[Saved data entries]
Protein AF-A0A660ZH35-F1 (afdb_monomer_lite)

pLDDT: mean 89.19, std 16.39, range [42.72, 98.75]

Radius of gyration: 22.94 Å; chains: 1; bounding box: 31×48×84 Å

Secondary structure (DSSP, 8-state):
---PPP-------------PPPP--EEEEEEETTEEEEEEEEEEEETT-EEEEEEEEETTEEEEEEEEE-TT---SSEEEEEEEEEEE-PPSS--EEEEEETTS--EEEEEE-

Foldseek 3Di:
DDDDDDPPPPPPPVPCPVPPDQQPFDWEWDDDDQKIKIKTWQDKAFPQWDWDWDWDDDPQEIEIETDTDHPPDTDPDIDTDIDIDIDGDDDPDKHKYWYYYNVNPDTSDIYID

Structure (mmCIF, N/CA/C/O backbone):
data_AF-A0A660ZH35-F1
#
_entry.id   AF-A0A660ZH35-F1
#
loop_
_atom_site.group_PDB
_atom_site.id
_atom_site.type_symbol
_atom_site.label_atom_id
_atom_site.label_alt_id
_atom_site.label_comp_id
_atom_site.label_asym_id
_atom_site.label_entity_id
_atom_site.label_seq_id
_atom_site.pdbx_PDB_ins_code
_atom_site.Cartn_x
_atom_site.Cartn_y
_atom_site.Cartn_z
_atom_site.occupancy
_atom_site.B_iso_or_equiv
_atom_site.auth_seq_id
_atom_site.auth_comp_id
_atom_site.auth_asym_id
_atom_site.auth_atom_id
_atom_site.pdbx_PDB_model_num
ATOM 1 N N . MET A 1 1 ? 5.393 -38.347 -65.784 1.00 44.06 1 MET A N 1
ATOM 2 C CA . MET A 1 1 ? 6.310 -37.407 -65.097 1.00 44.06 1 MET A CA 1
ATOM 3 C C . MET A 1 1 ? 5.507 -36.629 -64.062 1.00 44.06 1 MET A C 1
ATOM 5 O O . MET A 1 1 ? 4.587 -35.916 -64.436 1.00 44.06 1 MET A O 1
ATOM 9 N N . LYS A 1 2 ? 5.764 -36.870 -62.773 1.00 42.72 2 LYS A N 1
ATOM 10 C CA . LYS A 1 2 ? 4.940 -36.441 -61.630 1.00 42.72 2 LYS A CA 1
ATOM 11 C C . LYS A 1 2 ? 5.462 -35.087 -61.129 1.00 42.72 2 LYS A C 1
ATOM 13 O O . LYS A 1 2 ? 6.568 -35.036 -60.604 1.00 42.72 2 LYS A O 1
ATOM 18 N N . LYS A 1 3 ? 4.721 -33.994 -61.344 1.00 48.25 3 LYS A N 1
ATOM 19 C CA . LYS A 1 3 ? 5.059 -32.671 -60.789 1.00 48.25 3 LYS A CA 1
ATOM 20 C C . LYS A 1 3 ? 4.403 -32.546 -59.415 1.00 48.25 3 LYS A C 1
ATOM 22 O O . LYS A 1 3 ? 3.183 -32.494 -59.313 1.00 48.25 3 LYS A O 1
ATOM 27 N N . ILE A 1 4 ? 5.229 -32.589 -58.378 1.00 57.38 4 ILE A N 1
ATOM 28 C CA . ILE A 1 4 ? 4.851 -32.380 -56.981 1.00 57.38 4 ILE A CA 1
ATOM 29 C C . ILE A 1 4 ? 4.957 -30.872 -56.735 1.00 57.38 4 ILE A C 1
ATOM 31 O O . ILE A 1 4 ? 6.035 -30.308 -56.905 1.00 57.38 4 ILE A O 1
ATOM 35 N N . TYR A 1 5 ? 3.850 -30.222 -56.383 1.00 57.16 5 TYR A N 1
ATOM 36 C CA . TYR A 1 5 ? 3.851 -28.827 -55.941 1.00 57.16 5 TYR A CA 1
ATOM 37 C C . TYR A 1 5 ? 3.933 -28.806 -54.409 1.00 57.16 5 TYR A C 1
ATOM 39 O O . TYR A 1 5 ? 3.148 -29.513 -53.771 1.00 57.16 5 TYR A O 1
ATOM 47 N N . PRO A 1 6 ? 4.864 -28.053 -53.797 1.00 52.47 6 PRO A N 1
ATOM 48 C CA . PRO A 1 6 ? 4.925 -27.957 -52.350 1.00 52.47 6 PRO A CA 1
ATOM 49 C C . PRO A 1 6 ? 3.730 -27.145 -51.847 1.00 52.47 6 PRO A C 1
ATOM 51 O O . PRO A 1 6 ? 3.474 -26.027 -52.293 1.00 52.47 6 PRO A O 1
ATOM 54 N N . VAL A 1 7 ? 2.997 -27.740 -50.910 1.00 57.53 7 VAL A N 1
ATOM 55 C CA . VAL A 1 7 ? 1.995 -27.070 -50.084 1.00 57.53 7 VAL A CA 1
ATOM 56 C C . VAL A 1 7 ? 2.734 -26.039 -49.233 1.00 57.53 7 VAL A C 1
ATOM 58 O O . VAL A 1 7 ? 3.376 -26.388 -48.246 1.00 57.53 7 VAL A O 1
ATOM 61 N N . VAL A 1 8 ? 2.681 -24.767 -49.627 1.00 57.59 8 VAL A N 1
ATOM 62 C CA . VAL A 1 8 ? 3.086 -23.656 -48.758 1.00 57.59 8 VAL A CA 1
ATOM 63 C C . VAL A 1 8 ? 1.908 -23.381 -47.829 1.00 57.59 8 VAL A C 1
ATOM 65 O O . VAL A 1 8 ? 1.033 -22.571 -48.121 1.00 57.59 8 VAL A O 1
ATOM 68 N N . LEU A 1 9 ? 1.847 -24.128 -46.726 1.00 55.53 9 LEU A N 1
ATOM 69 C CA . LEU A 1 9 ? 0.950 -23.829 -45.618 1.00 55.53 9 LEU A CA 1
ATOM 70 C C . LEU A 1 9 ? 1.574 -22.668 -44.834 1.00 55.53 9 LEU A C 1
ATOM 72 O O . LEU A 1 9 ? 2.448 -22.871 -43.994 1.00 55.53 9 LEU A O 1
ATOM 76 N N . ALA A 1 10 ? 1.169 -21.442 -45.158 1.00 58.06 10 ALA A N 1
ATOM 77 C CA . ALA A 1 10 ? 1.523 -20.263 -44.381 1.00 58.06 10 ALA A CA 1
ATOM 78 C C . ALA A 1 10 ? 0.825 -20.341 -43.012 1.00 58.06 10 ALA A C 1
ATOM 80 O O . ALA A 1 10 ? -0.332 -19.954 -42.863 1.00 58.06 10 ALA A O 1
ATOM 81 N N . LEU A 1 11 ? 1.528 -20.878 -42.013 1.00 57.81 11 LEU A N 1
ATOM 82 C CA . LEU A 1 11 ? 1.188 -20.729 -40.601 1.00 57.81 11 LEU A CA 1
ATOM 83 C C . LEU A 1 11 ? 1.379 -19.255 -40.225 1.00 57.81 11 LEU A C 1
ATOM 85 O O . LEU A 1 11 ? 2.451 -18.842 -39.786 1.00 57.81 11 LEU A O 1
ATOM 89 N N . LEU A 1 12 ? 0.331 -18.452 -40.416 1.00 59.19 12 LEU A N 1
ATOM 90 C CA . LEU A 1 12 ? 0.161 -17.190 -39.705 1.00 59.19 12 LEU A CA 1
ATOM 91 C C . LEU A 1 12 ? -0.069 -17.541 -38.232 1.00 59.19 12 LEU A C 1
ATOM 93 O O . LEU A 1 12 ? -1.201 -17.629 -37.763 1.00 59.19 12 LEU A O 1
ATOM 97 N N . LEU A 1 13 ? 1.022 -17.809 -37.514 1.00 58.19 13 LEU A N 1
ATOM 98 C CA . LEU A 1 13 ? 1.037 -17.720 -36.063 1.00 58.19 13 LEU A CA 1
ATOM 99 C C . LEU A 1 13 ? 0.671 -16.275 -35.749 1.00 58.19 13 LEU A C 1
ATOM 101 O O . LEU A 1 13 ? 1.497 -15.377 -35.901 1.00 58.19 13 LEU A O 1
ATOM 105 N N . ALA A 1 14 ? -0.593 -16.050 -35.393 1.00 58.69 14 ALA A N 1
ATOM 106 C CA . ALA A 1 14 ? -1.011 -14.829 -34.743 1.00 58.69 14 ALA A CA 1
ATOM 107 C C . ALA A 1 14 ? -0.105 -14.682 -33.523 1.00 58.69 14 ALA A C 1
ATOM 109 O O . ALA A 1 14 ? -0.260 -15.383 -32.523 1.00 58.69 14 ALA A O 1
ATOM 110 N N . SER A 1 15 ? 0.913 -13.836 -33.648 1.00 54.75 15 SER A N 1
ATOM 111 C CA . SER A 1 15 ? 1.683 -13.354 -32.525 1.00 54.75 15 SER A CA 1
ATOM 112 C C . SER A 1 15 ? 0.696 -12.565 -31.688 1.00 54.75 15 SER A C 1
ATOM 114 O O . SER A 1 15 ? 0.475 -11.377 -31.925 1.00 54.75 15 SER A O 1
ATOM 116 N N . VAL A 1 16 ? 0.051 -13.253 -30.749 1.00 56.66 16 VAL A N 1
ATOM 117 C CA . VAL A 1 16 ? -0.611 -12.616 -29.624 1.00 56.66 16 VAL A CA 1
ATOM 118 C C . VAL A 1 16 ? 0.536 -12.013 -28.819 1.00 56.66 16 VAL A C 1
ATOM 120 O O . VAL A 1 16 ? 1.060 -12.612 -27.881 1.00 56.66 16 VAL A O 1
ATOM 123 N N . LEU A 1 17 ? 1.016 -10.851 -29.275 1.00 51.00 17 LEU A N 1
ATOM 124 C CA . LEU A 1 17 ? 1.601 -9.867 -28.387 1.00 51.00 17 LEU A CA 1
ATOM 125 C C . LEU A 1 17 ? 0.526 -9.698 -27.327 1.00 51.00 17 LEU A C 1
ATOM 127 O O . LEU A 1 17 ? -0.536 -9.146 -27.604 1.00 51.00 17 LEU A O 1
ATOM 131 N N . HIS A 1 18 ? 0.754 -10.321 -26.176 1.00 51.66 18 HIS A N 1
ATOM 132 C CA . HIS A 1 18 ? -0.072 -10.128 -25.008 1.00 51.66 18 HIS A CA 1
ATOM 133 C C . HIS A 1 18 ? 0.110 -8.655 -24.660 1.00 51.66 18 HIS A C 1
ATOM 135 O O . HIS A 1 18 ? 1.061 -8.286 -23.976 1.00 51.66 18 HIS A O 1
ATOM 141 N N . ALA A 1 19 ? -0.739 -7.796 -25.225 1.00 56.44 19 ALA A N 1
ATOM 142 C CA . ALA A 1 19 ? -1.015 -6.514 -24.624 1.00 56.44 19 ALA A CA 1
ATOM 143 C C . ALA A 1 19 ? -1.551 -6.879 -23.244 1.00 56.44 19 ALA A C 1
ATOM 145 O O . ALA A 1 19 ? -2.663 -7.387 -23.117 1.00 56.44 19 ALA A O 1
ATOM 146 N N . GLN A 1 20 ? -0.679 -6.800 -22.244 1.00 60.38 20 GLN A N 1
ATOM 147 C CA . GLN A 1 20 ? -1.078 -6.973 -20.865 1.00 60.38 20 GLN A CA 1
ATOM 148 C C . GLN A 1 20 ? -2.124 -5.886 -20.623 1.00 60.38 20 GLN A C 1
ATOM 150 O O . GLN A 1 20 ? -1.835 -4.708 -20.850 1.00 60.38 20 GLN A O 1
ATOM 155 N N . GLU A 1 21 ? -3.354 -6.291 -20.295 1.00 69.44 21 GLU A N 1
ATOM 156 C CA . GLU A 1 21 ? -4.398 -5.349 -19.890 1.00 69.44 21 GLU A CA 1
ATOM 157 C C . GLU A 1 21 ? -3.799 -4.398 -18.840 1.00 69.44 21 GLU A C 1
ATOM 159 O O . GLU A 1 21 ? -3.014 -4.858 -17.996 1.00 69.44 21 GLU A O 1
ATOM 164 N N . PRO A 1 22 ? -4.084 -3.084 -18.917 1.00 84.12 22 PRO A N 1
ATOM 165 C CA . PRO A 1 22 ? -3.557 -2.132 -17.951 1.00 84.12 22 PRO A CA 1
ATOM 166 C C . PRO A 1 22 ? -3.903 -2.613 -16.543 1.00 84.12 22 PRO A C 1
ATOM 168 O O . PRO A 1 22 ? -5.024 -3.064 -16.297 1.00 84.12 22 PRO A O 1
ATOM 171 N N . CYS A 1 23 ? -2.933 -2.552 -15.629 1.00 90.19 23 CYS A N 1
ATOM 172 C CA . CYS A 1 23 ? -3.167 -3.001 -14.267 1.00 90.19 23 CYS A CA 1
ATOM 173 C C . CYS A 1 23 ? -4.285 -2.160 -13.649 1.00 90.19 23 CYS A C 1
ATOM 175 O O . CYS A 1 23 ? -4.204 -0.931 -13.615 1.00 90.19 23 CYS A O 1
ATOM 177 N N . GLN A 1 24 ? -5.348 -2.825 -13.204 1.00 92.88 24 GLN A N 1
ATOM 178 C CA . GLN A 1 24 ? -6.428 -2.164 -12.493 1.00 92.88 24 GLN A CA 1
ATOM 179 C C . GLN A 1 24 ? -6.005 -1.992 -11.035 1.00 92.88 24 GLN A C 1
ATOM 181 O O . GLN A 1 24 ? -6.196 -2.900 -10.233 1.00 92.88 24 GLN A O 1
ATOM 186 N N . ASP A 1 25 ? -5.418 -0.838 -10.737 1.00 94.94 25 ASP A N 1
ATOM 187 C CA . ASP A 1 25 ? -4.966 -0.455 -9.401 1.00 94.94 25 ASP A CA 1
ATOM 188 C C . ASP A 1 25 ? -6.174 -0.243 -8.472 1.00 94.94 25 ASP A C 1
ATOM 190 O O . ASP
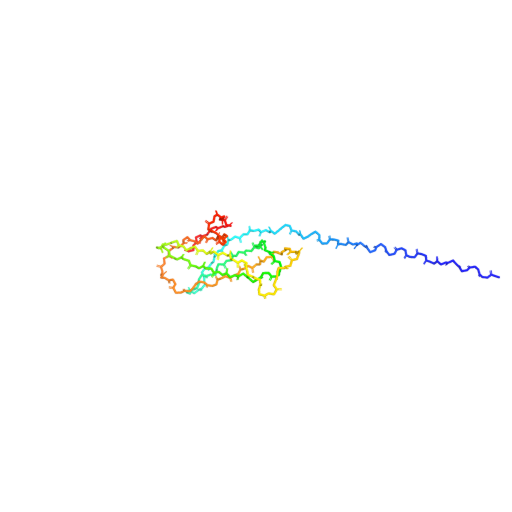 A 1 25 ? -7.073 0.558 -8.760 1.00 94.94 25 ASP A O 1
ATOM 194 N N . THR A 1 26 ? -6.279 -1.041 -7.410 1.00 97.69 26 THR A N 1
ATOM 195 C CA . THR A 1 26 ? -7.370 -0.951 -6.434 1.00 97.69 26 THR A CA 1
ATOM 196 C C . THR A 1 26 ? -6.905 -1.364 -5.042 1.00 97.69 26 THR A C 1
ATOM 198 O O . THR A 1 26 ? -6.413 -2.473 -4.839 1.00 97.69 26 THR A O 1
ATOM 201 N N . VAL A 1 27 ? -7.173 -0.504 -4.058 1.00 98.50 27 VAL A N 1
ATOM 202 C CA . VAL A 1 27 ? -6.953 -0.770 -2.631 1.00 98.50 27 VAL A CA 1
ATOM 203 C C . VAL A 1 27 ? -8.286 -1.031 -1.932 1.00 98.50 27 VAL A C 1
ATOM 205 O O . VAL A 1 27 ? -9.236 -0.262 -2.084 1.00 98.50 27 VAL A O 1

### Assigned task:
Above are the records; from them, give again exactly the lines from the one containing "ATOM 156 C CA" to the one containing "ATOM 159 O O", both lines included, and nothing more.

### The answer:
ATOM 156 C CA . GLU A 1 21 ? -4.398 -5.349 -19.890 1.00 69.44 21 GLU A CA 1
ATOM 157 C C . GLU A 1 21 ? -3.799 -4.398 -18.840 1.00 69.44 21 GLU A C 1
ATOM 159 O O . GLU A 1 21 ? -3.014 -4.858 -17.996 1.00 69.44 21 GLU A O 1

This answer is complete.